*DATA TO PROCESS*:
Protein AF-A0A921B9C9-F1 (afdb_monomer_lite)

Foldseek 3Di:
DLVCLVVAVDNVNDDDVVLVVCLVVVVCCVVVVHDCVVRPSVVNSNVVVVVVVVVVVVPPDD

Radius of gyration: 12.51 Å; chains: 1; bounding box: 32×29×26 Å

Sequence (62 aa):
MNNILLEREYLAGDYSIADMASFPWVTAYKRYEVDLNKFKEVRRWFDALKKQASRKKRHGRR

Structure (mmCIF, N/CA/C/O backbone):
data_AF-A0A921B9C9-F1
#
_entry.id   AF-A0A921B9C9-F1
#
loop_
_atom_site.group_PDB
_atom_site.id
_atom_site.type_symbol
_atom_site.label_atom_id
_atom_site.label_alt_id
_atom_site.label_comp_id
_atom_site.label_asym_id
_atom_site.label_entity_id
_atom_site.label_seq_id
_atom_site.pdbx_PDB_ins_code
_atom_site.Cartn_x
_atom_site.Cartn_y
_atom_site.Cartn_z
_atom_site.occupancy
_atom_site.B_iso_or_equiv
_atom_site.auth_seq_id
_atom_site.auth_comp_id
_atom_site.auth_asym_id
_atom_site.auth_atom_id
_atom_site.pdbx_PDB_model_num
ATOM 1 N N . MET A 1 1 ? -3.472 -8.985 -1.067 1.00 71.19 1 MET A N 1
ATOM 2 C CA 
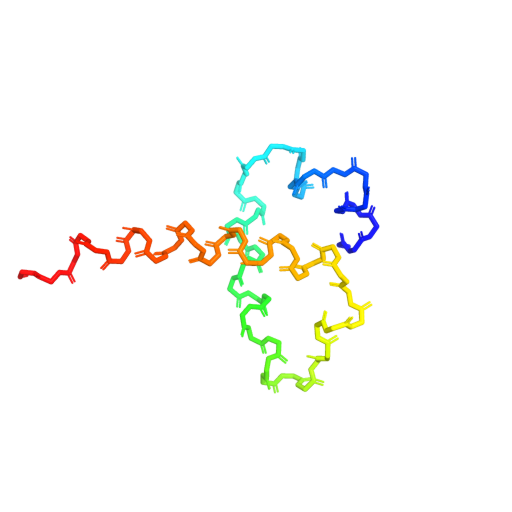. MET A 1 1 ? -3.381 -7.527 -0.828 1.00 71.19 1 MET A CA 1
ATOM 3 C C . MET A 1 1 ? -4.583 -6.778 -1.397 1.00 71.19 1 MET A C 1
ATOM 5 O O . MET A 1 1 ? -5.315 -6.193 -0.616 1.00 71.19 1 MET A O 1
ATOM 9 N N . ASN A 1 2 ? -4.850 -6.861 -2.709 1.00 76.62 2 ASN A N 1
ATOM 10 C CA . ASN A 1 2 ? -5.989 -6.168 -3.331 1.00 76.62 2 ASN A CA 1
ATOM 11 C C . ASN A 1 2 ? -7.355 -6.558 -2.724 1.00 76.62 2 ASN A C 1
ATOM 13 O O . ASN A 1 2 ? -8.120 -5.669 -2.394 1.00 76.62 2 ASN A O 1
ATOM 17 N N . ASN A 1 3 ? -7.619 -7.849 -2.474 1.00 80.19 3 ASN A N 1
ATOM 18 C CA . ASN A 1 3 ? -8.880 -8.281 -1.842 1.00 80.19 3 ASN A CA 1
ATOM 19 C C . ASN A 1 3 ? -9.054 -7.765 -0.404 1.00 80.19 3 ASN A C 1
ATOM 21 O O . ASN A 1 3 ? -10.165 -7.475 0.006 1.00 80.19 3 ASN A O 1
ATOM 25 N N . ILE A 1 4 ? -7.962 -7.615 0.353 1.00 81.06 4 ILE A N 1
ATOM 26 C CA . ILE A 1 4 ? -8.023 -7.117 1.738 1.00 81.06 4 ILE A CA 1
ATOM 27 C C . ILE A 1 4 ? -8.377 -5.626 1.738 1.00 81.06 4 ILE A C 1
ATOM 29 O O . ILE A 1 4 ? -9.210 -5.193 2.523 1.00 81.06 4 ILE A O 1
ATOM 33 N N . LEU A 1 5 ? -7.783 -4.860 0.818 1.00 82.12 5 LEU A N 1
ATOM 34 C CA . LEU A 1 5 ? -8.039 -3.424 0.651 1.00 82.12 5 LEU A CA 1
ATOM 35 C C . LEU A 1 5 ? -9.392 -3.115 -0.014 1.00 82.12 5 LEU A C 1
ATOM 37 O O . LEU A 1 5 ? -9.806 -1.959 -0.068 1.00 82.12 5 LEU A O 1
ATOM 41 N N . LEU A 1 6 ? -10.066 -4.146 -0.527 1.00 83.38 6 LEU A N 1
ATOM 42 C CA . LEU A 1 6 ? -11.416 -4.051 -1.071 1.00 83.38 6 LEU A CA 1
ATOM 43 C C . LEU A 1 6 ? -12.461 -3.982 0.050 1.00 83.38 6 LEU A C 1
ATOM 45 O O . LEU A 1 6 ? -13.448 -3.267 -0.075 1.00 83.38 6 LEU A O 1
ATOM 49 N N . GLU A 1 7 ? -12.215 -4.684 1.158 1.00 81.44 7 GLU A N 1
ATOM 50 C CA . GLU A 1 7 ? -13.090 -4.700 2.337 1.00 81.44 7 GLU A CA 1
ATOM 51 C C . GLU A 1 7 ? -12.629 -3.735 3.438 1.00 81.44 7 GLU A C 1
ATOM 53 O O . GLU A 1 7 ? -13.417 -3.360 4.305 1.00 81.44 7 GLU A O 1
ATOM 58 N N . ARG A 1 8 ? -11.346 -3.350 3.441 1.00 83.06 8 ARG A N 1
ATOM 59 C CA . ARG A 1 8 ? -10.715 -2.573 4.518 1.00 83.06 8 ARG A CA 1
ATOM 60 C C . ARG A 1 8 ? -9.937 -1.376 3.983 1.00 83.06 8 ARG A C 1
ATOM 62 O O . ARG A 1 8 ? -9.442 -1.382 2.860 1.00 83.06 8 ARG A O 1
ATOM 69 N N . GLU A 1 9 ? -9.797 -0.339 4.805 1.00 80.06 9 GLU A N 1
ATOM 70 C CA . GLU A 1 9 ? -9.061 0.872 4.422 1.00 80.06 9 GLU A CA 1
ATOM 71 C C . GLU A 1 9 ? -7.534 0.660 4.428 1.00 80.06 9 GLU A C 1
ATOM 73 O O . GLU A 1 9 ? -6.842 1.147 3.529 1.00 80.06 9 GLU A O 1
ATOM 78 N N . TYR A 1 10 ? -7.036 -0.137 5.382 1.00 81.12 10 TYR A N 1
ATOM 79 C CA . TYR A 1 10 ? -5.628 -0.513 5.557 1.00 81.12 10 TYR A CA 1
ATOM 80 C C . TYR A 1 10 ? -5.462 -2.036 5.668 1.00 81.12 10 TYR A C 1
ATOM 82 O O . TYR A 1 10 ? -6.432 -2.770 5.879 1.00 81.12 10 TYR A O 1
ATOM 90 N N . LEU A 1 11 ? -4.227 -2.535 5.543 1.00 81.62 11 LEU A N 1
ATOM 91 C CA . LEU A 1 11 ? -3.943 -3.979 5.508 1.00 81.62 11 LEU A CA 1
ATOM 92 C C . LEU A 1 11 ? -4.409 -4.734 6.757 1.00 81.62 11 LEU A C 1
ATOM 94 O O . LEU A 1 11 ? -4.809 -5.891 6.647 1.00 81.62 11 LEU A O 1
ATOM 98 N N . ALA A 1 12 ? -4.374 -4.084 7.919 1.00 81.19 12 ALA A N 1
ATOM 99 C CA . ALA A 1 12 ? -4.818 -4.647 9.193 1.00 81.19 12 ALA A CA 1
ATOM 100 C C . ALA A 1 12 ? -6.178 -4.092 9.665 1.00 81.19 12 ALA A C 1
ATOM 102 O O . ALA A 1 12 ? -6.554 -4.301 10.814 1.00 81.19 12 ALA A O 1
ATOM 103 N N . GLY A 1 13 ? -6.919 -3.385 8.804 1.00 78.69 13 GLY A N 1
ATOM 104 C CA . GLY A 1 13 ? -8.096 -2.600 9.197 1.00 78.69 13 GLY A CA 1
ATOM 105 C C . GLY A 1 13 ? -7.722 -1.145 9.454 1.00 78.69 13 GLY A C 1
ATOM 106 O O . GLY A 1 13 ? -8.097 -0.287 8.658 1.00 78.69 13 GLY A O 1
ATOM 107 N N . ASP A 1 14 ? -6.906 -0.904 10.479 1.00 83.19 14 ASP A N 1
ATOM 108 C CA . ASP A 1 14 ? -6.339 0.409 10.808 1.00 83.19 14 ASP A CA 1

*ABOUT THIS EXERCISE*: Everything in the material except the pictures should be output verbatim.

*SOLUTION*:
Protein AF-A0A921B9C9-F1 (afdb_monomer_lite)

Foldseek 3Di:
DLVCLVVAVDNVNDDDVVLVVCLVVVVCCVVVVHDCVVRPSVVNSNVVVVVVVVVVVVPPDD

Radius of gyration: 12.51 Å; chains: 1; bounding box: 32×29×26 Å

Sequence (62 aa):
MNNILLEREYLAGDYSIADMASFPWVTAYKRYEVDLNKFKEVRRWFDALKKQASRKKRHGRR

Structure (mmCIF, N/CA/C/O backbone):
data_AF-A0A921B9C9-F1
#
_entry.id   AF-A0A921B9C9-F1
#
loop_
_atom_site.group_PDB
_atom_site.id
_atom_site.type_symbol
_atom_site.label_atom_id
_atom_site.label_alt_id
_atom_site.label_comp_id
_atom_site.label_asym_id
_atom_site.label_entity_id
_atom_site.label_seq_id
_atom_site.pdbx_PDB_ins_code
_atom_site.Cartn_x
_atom_site.Cartn_y
_atom_site.Cartn_z
_atom_site.occupancy
_atom_site.B_iso_or_equiv
_atom_site.auth_seq_id
_atom_site.auth_comp_id
_atom_site.auth_asym_id
_atom_site.auth_atom_id
_atom_site.pdbx_PDB_model_num
ATOM 1 N N . MET A 1 1 ? -3.472 -8.985 -1.067 1.00 71.19 1 MET A N 1
ATOM 2 C CA 
. MET A 1 1 ? -3.381 -7.527 -0.828 1.00 71.19 1 MET A CA 1
ATOM 3 C C . MET A 1 1 ? -4.583 -6.778 -1.397 1.00 71.19 1 MET A C 1
ATOM 5 O O . MET A 1 1 ? -5.315 -6.193 -0.616 1.00 71.19 1 MET A O 1
ATOM 9 N N . ASN A 1 2 ? -4.850 -6.861 -2.709 1.00 76.62 2 ASN A N 1
ATOM 10 C CA . ASN A 1 2 ? -5.989 -6.168 -3.331 1.00 76.62 2 ASN A CA 1
ATOM 11 C C . ASN A 1 2 ? -7.355 -6.558 -2.724 1.00 76.62 2 ASN A C 1
ATOM 13 O O . ASN A 1 2 ? -8.120 -5.669 -2.394 1.00 76.62 2 ASN A O 1
ATOM 17 N N . ASN A 1 3 ? -7.619 -7.849 -2.474 1.00 80.19 3 ASN A N 1
ATOM 18 C CA . ASN A 1 3 ? -8.880 -8.281 -1.842 1.00 80.19 3 ASN A CA 1
ATOM 19 C C . ASN A 1 3 ? -9.054 -7.765 -0.404 1.00 80.19 3 ASN A C 1
ATOM 21 O O . ASN A 1 3 ? -10.165 -7.475 0.006 1.00 80.19 3 ASN A O 1
ATOM 25 N N . ILE A 1 4 ? -7.962 -7.615 0.353 1.00 81.06 4 ILE A N 1
ATOM 26 C CA . ILE A 1 4 ? -8.023 -7.117 1.738 1.00 81.06 4 ILE A CA 1
ATOM 27 C C . ILE A 1 4 ? -8.377 -5.626 1.738 1.00 81.06 4 ILE A C 1
ATOM 29 O O . ILE A 1 4 ? -9.210 -5.193 2.523 1.00 81.06 4 ILE A O 1
ATOM 33 N N . LEU A 1 5 ? -7.783 -4.860 0.818 1.00 82.12 5 LEU A N 1
ATOM 34 C CA . LEU A 1 5 ? -8.039 -3.424 0.651 1.00 82.12 5 LEU A CA 1
ATOM 35 C C . LEU A 1 5 ? -9.392 -3.115 -0.014 1.00 82.12 5 LEU A C 1
ATOM 37 O O . LEU A 1 5 ? -9.806 -1.959 -0.068 1.00 82.12 5 LEU A O 1
ATOM 41 N N . LEU A 1 6 ? -10.066 -4.146 -0.527 1.00 83.38 6 LEU A N 1
ATOM 42 C CA . LEU A 1 6 ? -11.416 -4.051 -1.071 1.00 83.38 6 LEU A CA 1
ATOM 43 C C . LEU A 1 6 ? -12.461 -3.982 0.050 1.00 83.38 6 LEU A C 1
ATOM 45 O O . LEU A 1 6 ? -13.448 -3.267 -0.075 1.00 83.38 6 LEU A O 1
ATOM 49 N N . GLU A 1 7 ? -12.215 -4.684 1.158 1.00 81.44 7 GLU A N 1
ATOM 50 C CA . GLU A 1 7 ? -13.090 -4.700 2.337 1.00 81.44 7 GLU A CA 1
ATOM 51 C C . GLU A 1 7 ? -12.629 -3.735 3.438 1.00 81.44 7 GLU A C 1
ATOM 53 O O . GLU A 1 7 ? -13.417 -3.360 4.305 1.00 81.44 7 GLU A O 1
ATOM 58 N N . ARG A 1 8 ? -11.346 -3.350 3.441 1.00 83.06 8 ARG A N 1
ATOM 59 C CA . ARG A 1 8 ? -10.715 -2.573 4.518 1.00 83.06 8 ARG A CA 1
ATOM 60 C C . ARG A 1 8 ? -9.937 -1.376 3.983 1.00 83.06 8 ARG A C 1
ATOM 62 O O . ARG A 1 8 ? -9.442 -1.382 2.860 1.00 83.06 8 ARG A O 1
ATOM 69 N N . GLU A 1 9 ? -9.797 -0.339 4.805 1.00 80.06 9 GLU A N 1
ATOM 70 C CA . GLU A 1 9 ? -9.061 0.872 4.422 1.00 80.06 9 GLU A CA 1
ATOM 71 C C . GLU A 1 9 ? -7.534 0.660 4.428 1.00 80.06 9 GLU A C 1
ATOM 73 O O . GLU A 1 9 ? -6.842 1.147 3.529 1.00 80.06 9 GLU A O 1
ATOM 78 N N . TYR A 1 10 ? -7.036 -0.137 5.382 1.00 81.12 10 TYR A N 1
ATOM 79 C CA . TYR A 1 10 ? -5.628 -0.513 5.557 1.00 81.12 10 TYR A CA 1
ATOM 80 C C . TYR A 1 10 ? -5.462 -2.036 5.668 1.00 81.12 10 TYR A C 1
ATOM 82 O O . TYR A 1 10 ? -6.432 -2.770 5.879 1.00 81.12 10 TYR A O 1
ATOM 90 N N . LEU A 1 11 ? -4.227 -2.535 5.543 1.00 81.62 11 LEU A N 1
ATOM 91 C CA . LEU A 1 11 ? -3.943 -3.979 5.508 1.00 81.62 11 LEU A CA 1
ATOM 92 C C . LEU A 1 11 ? -4.409 -4.734 6.757 1.00 81.62 11 LEU A C 1
ATOM 94 O O . LEU A 1 11 ? -4.809 -5.891 6.647 1.00 81.62 11 LEU A O 1
ATOM 98 N N . ALA A 1 12 ? -4.374 -4.084 7.919 1.00 81.19 12 ALA A N 1
ATOM 99 C CA . ALA A 1 12 ? -4.818 -4.647 9.193 1.00 81.19 12 ALA A CA 1
ATOM 100 C C . ALA A 1 12 ? -6.178 -4.092 9.665 1.00 81.19 12 ALA A C 1
ATOM 102 O O . ALA A 1 12 ? -6.554 -4.301 10.814 1.00 81.19 12 ALA A O 1
ATOM 103 N N . GLY A 1 13 ? -6.919 -3.385 8.804 1.00 78.69 13 GLY A N 1
ATOM 104 C CA . GLY A 1 13 ? -8.096 -2.600 9.197 1.00 78.69 13 GLY A CA 1
ATOM 105 C C . GLY A 1 13 ? -7.722 -1.145 9.454 1.00 78.69 13 GLY A C 1
ATOM 106 O O . GLY A 1 13 ? -8.097 -0.287 8.658 1.00 78.69 13 GLY A O 1
ATOM 107 N N . ASP A 1 14 ? -6.906 -0.904 10.479 1.00 83.19 14 ASP A N 1
ATOM 108 C CA . ASP A 1 14 ? -6.339 0.409 10.808 1.00 83.19 14 ASP A CA 1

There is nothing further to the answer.